Adversarial Continuous Learning on Unsupervised Domain Adaptation

In this paper,

  • We propose a novel method: adversarial continuous learning in unsupervised domain adaptation (ACDA). The proposed ACDA model adversarially learns high confidence examples from the target domain and confuses the domain discriminator;

  • We are the first to propose a deep correlation loss to help ensure that predictions are locally consistent (with those of nearby examples);

  • To better represent the learned features and train a robust classifier, we dynamically align both marginal and conditional distributions of source and target domains in a two-level domain alignment setting.

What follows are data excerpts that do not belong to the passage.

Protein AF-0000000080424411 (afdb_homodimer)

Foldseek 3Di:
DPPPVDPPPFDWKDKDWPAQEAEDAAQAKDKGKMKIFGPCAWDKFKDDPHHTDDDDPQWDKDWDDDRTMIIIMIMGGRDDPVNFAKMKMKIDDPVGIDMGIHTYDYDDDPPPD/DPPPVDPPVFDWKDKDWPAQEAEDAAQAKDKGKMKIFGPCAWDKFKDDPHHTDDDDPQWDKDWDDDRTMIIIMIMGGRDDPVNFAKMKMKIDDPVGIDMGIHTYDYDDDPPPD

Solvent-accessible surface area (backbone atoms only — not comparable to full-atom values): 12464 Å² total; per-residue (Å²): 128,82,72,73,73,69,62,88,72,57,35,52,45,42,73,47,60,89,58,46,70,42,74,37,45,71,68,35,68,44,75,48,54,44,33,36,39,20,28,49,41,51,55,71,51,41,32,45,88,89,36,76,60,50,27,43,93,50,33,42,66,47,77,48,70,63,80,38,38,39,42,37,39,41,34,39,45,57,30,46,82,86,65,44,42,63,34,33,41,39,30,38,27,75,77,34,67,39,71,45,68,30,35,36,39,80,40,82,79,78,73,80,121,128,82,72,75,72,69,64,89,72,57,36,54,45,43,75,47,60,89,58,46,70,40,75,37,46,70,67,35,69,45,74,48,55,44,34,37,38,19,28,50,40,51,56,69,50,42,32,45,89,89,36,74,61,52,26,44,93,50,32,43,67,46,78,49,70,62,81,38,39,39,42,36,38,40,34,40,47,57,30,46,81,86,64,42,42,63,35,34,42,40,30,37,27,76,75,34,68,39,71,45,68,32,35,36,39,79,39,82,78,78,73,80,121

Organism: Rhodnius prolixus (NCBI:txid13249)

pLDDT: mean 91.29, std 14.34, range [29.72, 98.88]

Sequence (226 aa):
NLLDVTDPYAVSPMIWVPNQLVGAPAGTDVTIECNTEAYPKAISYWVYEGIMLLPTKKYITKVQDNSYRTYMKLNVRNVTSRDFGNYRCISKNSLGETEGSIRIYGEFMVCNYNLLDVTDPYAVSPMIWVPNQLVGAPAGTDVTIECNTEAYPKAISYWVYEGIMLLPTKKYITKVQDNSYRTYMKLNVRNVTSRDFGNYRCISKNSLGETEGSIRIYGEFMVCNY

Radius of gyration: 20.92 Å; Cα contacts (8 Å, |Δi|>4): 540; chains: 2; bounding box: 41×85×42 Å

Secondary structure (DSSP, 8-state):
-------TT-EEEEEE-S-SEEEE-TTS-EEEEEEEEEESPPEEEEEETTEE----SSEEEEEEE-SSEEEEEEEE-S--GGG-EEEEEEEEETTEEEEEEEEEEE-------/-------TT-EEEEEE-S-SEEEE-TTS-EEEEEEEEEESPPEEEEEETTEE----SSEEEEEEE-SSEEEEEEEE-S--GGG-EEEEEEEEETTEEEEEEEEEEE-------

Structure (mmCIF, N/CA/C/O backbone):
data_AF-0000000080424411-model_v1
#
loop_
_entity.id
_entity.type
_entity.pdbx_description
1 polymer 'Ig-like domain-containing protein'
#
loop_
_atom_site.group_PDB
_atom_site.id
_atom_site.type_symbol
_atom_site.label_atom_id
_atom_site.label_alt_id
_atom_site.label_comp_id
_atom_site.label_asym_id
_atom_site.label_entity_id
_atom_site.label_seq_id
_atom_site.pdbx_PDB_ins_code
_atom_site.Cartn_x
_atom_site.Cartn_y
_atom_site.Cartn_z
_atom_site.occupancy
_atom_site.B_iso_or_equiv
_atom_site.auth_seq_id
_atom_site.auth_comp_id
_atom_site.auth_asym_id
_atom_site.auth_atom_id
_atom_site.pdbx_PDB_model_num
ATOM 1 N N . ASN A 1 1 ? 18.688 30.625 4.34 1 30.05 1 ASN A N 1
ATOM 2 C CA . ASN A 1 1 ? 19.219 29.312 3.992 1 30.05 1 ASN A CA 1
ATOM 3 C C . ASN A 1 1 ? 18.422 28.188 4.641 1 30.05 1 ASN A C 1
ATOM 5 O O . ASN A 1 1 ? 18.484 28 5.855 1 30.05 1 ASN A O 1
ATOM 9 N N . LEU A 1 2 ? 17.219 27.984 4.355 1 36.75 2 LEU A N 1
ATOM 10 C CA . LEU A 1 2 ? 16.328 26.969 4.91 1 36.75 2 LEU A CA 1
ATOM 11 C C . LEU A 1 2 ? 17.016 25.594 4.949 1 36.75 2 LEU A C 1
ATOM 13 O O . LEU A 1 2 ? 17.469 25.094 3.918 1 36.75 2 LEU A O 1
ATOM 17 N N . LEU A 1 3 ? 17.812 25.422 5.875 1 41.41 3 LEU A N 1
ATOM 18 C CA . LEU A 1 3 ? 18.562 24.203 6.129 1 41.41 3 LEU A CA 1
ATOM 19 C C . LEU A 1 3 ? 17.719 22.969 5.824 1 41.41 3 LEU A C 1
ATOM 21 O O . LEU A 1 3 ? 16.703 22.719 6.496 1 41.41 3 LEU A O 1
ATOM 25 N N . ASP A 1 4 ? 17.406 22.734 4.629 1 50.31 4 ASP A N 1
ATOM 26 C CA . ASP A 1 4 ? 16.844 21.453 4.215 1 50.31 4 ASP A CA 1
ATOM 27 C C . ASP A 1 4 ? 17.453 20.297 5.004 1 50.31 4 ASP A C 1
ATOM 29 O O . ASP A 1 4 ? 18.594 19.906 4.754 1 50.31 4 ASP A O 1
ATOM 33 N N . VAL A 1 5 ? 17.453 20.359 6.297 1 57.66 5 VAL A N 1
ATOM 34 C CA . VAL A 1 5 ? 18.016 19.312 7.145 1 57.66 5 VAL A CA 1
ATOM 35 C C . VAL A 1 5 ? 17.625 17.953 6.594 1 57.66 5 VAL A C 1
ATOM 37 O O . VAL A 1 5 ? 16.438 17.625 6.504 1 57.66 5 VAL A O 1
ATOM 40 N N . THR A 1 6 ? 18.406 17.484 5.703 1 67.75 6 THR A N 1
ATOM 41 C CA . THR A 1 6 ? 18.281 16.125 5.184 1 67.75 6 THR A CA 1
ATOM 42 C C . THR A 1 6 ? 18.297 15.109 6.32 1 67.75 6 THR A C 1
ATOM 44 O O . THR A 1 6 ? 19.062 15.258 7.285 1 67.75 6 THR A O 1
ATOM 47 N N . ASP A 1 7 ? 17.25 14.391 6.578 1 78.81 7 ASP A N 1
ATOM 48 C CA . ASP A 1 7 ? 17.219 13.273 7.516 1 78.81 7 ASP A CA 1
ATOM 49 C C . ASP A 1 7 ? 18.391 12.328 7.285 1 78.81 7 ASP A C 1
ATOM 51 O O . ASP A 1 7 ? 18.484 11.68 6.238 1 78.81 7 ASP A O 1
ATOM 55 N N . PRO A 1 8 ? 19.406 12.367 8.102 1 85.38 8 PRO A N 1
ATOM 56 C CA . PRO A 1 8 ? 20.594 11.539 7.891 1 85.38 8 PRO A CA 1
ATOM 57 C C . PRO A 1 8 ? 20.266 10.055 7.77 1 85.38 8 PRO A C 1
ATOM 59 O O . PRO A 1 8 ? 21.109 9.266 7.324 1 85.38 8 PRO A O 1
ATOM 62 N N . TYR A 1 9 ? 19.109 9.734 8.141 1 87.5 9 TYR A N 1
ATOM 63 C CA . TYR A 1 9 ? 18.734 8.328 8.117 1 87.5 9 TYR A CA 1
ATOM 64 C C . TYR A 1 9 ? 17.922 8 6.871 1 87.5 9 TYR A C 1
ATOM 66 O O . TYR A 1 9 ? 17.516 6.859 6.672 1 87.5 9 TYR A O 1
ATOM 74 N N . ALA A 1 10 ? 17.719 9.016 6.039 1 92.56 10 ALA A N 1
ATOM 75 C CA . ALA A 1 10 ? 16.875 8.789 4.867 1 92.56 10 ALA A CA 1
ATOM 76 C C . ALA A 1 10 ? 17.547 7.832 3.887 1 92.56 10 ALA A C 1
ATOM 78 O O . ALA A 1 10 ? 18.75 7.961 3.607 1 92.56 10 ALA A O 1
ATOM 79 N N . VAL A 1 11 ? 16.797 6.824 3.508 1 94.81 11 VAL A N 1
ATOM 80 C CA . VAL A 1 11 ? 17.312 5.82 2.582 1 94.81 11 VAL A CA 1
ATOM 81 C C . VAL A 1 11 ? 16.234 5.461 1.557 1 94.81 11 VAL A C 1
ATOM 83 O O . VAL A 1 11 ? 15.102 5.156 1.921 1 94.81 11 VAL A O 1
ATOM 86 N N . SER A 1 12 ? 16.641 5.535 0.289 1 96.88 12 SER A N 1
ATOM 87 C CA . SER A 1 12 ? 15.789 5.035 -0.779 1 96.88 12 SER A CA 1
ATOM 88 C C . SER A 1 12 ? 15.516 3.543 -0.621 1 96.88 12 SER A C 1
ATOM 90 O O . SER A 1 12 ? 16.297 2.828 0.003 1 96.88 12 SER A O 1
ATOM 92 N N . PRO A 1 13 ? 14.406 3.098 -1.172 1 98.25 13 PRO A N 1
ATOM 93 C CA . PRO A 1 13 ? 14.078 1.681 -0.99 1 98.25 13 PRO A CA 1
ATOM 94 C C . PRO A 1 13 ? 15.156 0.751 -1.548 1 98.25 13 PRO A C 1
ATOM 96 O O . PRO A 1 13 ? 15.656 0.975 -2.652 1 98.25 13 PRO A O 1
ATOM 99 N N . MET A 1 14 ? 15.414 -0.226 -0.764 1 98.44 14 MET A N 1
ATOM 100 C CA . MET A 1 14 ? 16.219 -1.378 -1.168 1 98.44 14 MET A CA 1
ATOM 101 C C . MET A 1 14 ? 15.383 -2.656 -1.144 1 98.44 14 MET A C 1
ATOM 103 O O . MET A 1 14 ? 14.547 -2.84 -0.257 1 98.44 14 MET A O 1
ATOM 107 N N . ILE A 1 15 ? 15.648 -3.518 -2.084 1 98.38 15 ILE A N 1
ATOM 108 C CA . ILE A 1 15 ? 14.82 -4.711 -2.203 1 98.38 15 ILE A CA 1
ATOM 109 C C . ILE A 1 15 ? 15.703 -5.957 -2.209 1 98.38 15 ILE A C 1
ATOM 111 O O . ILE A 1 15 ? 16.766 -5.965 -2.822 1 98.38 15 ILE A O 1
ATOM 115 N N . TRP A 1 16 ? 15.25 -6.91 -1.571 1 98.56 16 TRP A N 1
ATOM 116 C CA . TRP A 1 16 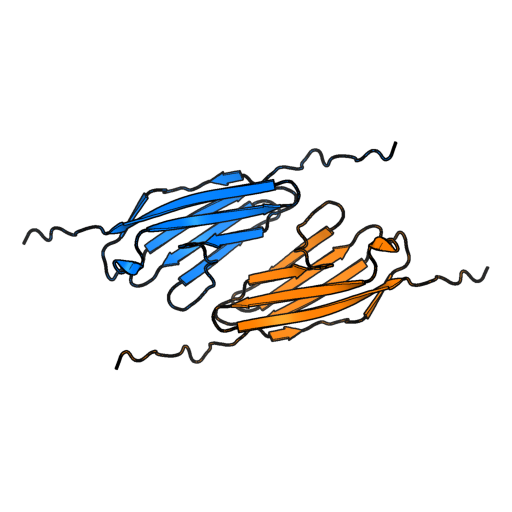? 15.852 -8.242 -1.588 1 98.56 16 TRP A CA 1
ATOM 117 C C . TRP A 1 16 ? 14.82 -9.289 -1.997 1 98.56 16 TRP A C 1
ATOM 119 O O . TRP A 1 16 ? 13.75 -9.391 -1.395 1 98.56 16 TRP A O 1
ATOM 129 N N . VAL A 1 17 ? 15.227 -10.102 -2.941 1 98.69 17 VAL A N 1
ATOM 130 C CA . VAL A 1 17 ? 14.398 -11.203 -3.43 1 98.69 17 VAL A CA 1
ATOM 131 C C . VAL A 1 17 ? 15.109 -12.531 -3.182 1 98.69 17 VAL A C 1
ATOM 133 O O . VAL A 1 17 ? 16.062 -12.867 -3.875 1 98.69 17 VAL A O 1
ATOM 136 N N . PRO A 1 18 ? 14.562 -13.32 -2.264 1 98.44 18 PRO A N 1
ATOM 137 C CA . PRO A 1 18 ? 15.266 -14.555 -1.902 1 98.44 18 PRO A CA 1
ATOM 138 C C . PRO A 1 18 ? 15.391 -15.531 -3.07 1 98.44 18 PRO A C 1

The scheme of our proposed adversarial continuous learning in unsupervised domain adaptation (ACDA) model. It combines continuous learning and adversarial learning in a two-round classification framework. Initially, the shared encoder will learn a mapping from source images to target images and fool the domain discriminator (which attempts to distinguish examples from source versus target domains). In the second round, the shared encoder will be trained with a new training set which contains the original source images and confidence transfer examples from the target domain, resulting in an improved mapping. The yellow circle marks confident transfer examples.

Model

The architecture of our proposed ACDA model. We first extract features from both source and target domains via $G$. In first round classification, the shared encoder layers are trained with examples from the labeled source domain and the unlabeled target domain. In the second round, the shared encoder layers are trained with additional high-confidence transfer examples with labels from the first round classifier in the target domain. The domain alignment loss reduces the difference of the marginal and conditional distributions between source and target domains. The red outline highlights the shared layers for both classifier $f$ and domain discriminator $D$. $\mathcal{Y_S}_{pred}$ and $\mathcal{Y_T}_{pred}$ are the predicted labels of the source and target domains after performing domain distribution alignment.

Results

Conclusion

We propose novel adversarial continuous learning in unsupervised domain adaptation (termed ACDA) to overcome limitations in generating proper transfer examples and aligning the joint distributions of two domains by minimizing five loss functions. The generated transfer examples can help to further learn the domain invariant of the two domains. As a component of our ACDA model, explicit domain-invariant features are learned through such a cross-domain training scheme. Experiments on three benchmark datasets show the robustness of our proposed ACDA model.